Living in Unconditional Love (29)
Sep 26, 2021
Living in Unconditional Love (29)
“Love flows from God to humans without effort:
As a bird glides through the air without moving its wings-
Thus, they go wherever they wish united in body and soul,
Yet separate in form.”
–Mechtild of Magdeburg
My wife Eileen died from esophageal cancer in February 2020 one year after being diagnosed, 60 years to the day that we met on Long Island. Then my brother Tom became ill, and I spent a total of six weeks being with him in Ohio, but he died in October 2020. My sister-in-law Sue Mahoney died from Covid-19 in January 2021. On top of it all stood the pandemic, locking everyone down for over a year.
09/26/2021 Things are back to normal, and it was a quiet week. It has taken awhile to settle down and acknowledge that life goes on, one day at a time. And if it looks like I am fumbling with what to say, you are right. But God has been gentle with me this week, giving me time to settle down. The summer is gone, fall is here, and the trees are changing color and dropping leaves, and even my bonsai are turning red and dropping leaves. The temperature is cooler, but still considerably warmer than in the years past. Not too many years ago we could have expected frost at any time, but it is still in the 60s during the day and is expected to continue like this for at least another two weeks. I did turn the AC to heat, and that is providing all the heat I need for now.
Much rain, and the grass is still growing like crazy. But the flowers are almost all gone, with a few blooms hanging around here and there – a rose bloom here, a late daylily (one is in full bloom) there, a few flowers on the phlox, and a mum or two. I don’t buy any mums (I used to buy a dozen or so) as they require too much work to plant, but I have a few that have stuck around.
I visited Eileen this week, and we ‘talked’ about the award ceremony, the grandchildren, and life living alone. I have many things I can do so I pick and choose between them, usually spending an hour or two painting the paint-by-number canvases I am currently working on. I still find it difficult to work on the bonsai without Eileen. One of the fellow members of the bonsai club has offered to take some from me; I may take him up on that. They deserve better care.

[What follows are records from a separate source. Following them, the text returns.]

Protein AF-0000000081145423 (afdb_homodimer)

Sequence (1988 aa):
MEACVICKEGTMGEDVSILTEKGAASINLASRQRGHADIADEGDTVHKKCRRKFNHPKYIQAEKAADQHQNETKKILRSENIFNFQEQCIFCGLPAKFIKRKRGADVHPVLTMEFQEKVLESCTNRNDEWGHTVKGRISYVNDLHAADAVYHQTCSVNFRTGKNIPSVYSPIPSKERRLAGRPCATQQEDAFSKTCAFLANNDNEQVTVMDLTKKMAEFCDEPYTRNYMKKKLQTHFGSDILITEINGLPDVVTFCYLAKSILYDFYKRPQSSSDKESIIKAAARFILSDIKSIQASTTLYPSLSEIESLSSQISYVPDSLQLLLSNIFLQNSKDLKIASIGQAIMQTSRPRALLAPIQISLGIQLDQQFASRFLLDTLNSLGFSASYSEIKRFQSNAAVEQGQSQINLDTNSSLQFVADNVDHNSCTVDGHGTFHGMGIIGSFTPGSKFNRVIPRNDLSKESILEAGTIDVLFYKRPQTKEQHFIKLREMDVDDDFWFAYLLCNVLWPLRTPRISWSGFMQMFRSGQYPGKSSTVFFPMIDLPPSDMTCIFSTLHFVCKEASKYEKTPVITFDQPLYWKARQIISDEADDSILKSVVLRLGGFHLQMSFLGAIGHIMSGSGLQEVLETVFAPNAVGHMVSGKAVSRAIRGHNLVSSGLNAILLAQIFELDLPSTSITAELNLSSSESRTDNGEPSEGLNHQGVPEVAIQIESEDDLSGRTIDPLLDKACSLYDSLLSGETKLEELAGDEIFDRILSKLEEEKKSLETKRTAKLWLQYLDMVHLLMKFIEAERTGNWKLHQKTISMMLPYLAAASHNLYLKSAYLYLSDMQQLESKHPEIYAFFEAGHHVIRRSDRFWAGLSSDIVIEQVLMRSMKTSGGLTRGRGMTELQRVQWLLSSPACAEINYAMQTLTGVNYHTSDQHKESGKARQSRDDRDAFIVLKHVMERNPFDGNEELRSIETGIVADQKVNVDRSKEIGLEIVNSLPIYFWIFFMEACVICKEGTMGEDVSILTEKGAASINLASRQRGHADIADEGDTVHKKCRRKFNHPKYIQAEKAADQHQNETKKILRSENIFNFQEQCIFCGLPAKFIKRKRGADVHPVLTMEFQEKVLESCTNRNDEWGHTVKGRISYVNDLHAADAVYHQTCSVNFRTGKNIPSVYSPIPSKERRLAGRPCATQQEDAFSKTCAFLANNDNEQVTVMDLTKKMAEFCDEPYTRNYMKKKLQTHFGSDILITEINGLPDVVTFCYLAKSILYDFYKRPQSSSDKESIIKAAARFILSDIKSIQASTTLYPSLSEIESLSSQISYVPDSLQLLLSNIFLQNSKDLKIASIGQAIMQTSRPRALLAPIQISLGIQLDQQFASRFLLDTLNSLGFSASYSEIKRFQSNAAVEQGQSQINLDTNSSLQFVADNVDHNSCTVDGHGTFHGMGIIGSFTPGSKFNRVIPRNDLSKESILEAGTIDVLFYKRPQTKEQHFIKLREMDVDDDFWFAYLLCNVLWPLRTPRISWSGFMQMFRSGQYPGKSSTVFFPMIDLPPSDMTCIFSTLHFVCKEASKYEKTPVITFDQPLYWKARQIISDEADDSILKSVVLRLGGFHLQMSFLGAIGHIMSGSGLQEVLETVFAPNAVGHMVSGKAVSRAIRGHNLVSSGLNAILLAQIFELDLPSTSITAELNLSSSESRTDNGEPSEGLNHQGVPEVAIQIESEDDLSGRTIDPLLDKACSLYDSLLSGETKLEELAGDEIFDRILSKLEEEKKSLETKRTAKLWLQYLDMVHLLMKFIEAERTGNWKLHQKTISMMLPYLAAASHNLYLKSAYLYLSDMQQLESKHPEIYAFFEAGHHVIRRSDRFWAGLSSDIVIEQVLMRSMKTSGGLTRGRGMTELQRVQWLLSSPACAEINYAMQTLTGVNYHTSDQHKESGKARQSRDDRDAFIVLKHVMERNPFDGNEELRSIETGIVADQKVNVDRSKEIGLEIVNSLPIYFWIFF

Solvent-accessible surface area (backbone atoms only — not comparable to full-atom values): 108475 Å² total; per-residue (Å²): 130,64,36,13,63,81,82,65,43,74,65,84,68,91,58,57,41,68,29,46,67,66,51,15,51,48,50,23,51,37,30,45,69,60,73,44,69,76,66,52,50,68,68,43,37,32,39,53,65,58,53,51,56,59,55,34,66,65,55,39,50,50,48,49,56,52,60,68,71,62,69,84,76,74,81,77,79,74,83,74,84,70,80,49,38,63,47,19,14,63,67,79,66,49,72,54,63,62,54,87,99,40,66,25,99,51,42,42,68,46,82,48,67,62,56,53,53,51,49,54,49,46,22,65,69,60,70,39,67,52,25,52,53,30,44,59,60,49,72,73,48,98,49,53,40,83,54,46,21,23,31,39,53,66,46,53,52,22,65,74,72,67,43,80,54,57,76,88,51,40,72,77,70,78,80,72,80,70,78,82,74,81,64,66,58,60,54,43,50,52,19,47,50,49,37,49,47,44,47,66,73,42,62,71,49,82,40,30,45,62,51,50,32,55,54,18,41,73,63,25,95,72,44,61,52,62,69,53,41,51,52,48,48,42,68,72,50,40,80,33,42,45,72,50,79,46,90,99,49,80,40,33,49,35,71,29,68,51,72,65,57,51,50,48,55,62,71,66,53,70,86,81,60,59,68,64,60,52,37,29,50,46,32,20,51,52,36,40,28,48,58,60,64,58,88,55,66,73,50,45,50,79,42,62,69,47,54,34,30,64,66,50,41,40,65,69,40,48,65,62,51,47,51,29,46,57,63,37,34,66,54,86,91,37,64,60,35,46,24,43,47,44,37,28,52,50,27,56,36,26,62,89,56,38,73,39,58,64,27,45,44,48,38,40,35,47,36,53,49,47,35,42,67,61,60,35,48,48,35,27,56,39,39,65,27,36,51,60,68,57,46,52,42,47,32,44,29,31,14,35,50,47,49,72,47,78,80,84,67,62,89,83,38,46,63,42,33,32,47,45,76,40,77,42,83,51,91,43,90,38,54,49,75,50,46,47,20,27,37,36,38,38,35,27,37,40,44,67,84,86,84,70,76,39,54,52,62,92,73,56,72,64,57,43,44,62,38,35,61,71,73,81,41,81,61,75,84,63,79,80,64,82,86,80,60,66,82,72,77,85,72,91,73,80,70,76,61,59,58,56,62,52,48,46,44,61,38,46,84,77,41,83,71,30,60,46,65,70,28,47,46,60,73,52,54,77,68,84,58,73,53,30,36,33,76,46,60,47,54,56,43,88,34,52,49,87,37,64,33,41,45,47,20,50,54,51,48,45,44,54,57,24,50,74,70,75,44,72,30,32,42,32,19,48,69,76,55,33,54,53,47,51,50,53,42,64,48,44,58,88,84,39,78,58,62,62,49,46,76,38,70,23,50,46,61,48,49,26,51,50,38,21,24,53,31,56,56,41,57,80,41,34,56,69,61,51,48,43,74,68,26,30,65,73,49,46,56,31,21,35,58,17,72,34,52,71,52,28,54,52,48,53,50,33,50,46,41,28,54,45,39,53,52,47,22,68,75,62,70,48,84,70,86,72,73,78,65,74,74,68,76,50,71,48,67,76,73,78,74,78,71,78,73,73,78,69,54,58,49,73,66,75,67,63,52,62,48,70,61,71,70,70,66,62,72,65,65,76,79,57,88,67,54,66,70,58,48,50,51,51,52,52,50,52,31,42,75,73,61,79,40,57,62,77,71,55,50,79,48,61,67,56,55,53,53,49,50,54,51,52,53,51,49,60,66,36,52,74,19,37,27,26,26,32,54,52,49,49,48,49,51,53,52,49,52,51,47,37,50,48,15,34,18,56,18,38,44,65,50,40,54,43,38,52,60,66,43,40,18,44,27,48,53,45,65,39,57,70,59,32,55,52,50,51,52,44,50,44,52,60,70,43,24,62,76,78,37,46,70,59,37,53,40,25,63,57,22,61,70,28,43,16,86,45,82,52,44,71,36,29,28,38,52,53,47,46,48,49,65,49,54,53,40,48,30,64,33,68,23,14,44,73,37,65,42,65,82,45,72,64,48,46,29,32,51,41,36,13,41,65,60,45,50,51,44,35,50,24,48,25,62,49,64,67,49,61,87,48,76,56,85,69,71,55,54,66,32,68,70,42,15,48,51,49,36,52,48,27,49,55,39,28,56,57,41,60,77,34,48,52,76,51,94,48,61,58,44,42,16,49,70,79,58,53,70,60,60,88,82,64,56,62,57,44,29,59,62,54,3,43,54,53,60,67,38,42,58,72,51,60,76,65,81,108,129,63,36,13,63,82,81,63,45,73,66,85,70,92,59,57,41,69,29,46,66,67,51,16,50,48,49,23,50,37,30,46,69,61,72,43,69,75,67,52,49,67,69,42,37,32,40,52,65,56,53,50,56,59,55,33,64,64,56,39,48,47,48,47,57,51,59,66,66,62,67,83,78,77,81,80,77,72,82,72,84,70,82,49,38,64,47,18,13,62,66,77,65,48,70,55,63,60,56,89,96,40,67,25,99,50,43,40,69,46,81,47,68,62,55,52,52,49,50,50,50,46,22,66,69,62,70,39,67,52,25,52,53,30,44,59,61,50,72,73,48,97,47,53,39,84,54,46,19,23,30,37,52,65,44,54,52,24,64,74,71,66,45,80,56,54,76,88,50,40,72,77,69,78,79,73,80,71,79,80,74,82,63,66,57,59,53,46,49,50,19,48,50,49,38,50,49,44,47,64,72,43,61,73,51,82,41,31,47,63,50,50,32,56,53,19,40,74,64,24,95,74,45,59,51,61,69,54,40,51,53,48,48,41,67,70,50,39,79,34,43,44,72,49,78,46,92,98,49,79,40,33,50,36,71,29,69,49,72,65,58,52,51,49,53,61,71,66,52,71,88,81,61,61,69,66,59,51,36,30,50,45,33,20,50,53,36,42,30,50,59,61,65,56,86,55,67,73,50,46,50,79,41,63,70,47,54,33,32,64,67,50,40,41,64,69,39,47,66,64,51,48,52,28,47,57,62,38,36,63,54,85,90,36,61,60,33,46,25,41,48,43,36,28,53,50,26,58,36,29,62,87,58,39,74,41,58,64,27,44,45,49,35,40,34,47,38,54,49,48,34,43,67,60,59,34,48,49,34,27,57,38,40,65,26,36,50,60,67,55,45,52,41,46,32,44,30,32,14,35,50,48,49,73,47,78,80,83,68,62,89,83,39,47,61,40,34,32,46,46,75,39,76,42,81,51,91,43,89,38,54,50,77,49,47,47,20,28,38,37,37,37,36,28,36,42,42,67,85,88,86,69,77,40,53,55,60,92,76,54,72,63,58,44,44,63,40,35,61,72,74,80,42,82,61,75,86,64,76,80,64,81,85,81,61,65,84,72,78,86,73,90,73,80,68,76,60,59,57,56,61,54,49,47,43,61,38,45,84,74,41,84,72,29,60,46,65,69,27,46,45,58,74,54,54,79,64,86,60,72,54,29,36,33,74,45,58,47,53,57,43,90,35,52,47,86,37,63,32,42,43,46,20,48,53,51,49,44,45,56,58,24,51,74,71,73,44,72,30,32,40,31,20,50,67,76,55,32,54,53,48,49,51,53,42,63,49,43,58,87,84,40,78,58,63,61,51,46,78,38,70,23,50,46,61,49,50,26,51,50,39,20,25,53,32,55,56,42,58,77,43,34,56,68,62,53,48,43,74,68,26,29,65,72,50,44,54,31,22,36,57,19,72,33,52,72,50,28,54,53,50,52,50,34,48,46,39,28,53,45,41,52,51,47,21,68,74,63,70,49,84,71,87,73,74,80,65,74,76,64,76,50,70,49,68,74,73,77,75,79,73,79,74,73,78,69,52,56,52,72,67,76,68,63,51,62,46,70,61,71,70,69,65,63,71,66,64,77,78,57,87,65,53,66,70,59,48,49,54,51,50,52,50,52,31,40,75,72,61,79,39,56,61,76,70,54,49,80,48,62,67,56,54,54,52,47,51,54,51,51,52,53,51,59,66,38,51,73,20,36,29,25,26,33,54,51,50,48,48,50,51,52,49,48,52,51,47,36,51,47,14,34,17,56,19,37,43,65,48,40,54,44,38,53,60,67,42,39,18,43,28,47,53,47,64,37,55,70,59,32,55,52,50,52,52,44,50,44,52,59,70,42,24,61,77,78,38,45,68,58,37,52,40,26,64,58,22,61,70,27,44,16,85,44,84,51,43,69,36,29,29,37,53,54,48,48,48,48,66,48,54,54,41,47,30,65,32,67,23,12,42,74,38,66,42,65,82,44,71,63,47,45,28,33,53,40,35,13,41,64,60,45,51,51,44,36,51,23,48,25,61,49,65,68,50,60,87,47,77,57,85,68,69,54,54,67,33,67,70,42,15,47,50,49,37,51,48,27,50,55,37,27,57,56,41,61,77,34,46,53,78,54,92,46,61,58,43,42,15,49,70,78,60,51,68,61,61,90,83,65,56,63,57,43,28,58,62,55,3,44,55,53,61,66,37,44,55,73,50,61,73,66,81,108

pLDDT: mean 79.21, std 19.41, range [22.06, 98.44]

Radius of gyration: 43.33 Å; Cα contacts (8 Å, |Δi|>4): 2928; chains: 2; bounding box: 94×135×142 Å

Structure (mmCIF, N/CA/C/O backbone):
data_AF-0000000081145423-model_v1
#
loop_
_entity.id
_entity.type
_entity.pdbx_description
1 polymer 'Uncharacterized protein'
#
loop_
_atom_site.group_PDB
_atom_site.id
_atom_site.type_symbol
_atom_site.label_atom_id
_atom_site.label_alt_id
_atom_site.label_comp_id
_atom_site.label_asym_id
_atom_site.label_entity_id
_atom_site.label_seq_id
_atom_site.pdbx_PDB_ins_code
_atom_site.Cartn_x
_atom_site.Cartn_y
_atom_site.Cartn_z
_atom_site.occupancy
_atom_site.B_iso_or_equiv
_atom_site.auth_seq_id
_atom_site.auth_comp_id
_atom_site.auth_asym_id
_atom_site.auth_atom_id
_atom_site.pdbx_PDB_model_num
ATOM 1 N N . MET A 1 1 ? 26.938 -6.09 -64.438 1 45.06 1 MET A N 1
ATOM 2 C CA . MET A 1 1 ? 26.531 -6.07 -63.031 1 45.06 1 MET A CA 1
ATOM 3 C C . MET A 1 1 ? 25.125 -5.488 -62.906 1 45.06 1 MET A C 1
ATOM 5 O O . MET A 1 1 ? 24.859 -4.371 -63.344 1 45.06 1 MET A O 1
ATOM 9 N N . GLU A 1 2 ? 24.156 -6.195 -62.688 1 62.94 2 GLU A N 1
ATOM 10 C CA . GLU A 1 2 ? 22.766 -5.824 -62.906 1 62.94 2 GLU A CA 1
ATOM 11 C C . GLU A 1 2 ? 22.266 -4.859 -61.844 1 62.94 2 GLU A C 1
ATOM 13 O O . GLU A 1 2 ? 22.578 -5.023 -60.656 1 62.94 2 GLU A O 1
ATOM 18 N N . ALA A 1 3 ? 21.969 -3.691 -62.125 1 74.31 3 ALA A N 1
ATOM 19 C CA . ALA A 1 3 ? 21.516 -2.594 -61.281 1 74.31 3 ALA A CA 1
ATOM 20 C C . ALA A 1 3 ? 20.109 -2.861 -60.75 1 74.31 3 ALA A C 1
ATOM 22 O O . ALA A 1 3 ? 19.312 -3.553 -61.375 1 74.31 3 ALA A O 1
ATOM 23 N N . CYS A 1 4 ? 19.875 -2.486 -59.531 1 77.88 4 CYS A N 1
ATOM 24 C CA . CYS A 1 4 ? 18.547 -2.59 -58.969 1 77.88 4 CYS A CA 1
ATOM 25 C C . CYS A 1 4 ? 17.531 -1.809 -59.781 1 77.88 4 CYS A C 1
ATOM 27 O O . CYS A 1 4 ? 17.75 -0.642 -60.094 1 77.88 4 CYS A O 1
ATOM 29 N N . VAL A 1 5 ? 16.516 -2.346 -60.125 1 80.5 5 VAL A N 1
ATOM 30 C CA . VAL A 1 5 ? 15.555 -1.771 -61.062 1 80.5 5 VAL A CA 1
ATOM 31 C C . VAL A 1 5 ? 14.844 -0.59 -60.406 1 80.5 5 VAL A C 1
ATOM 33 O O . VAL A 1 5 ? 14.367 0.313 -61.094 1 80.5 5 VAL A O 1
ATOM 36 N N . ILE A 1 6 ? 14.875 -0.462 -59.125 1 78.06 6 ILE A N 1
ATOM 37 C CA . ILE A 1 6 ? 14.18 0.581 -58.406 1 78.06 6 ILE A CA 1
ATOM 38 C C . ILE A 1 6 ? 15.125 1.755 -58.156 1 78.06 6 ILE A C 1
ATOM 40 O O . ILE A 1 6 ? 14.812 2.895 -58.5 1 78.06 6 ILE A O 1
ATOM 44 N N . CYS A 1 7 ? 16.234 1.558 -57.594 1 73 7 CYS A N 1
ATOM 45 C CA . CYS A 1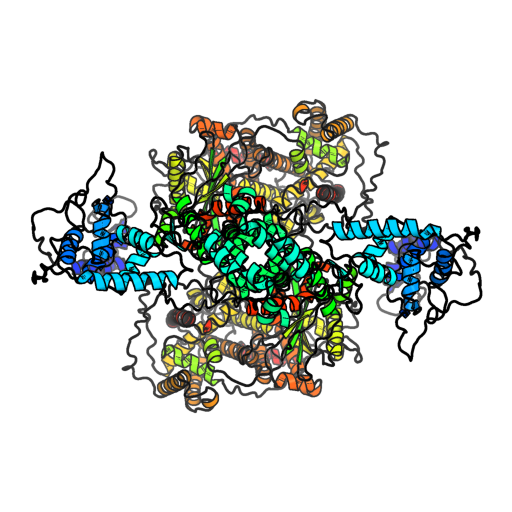 7 ? 17.125 2.66 -57.219 1 73 7 CYS A CA 1
ATOM 46 C C . CYS A 1 7 ? 18.203 2.85 -58.281 1 73 7 CYS A C 1
ATOM 48 O O . CYS A 1 7 ? 18.969 3.814 -58.219 1 73 7 CYS A O 1
ATOM 50 N N . LYS A 1 8 ? 18.422 1.959 -59.312 1 77.31 8 LYS A N 1
ATOM 51 C CA . LYS A 1 8 ? 19.344 1.952 -60.469 1 77.31 8 LYS A CA 1
ATOM 52 C C . LYS A 1 8 ? 20.797 1.902 -60 1 77.31 8 LYS A C 1
ATOM 54 O O . LYS A 1 8 ? 21.703 2.223 -60.781 1 77.31 8 LYS A O 1
ATOM 59 N N . GLU A 1 9 ? 21.031 1.647 -58.719 1 73.06 9 GLU A N 1
ATOM 60 C CA . GLU A 1 9 ? 22.391 1.513 -58.25 1 73.06 9 GLU A CA 1
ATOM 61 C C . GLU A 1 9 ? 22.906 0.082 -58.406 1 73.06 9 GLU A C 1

I met by pure accident a past member of bonsai club at the dentist where I went for a teeth cleaning. He had done much hard work in my garden, creating terraces where there had been just a wild very steep hill before; now it looks beautiful. He has gotten married and has two little girls and is in construction and very busy. It was great just to chat for the ten minutes before I was called into the office. Always a joy to cross paths with a friend that I had not seen in several years.
As you can see, just a simple week, a chance to relax. Chatting with the two groups I meet with (one by zoom and one in one of the members houses (only three of us)) I very good, plus the short coffee visit after the Tuesday morning Mass here in Whiteny Point helps break up the alone times.
I feel that God is very gentle with me at this time in my life. I am open to doing whatever comes my way, but right now I am not seeking new things. I have been gifted with visible unconditional love for 60 years, giving me a taste of the unconditional love of God which is ongoing but not as visible as before.
Gentle One, I feel Your Love that surrounds me and holds me gently. I lean on Your strength and let You guide me on my path. That is the only sure thing I have but it is sufficient. I see beauty everywhere, even when it pours, and I wonder: how could I have been so fortunate to have a loving partner for 60 years? And so much natural beauty? Everywhere I gaze I see Your imprint on all there is. It is sufficient.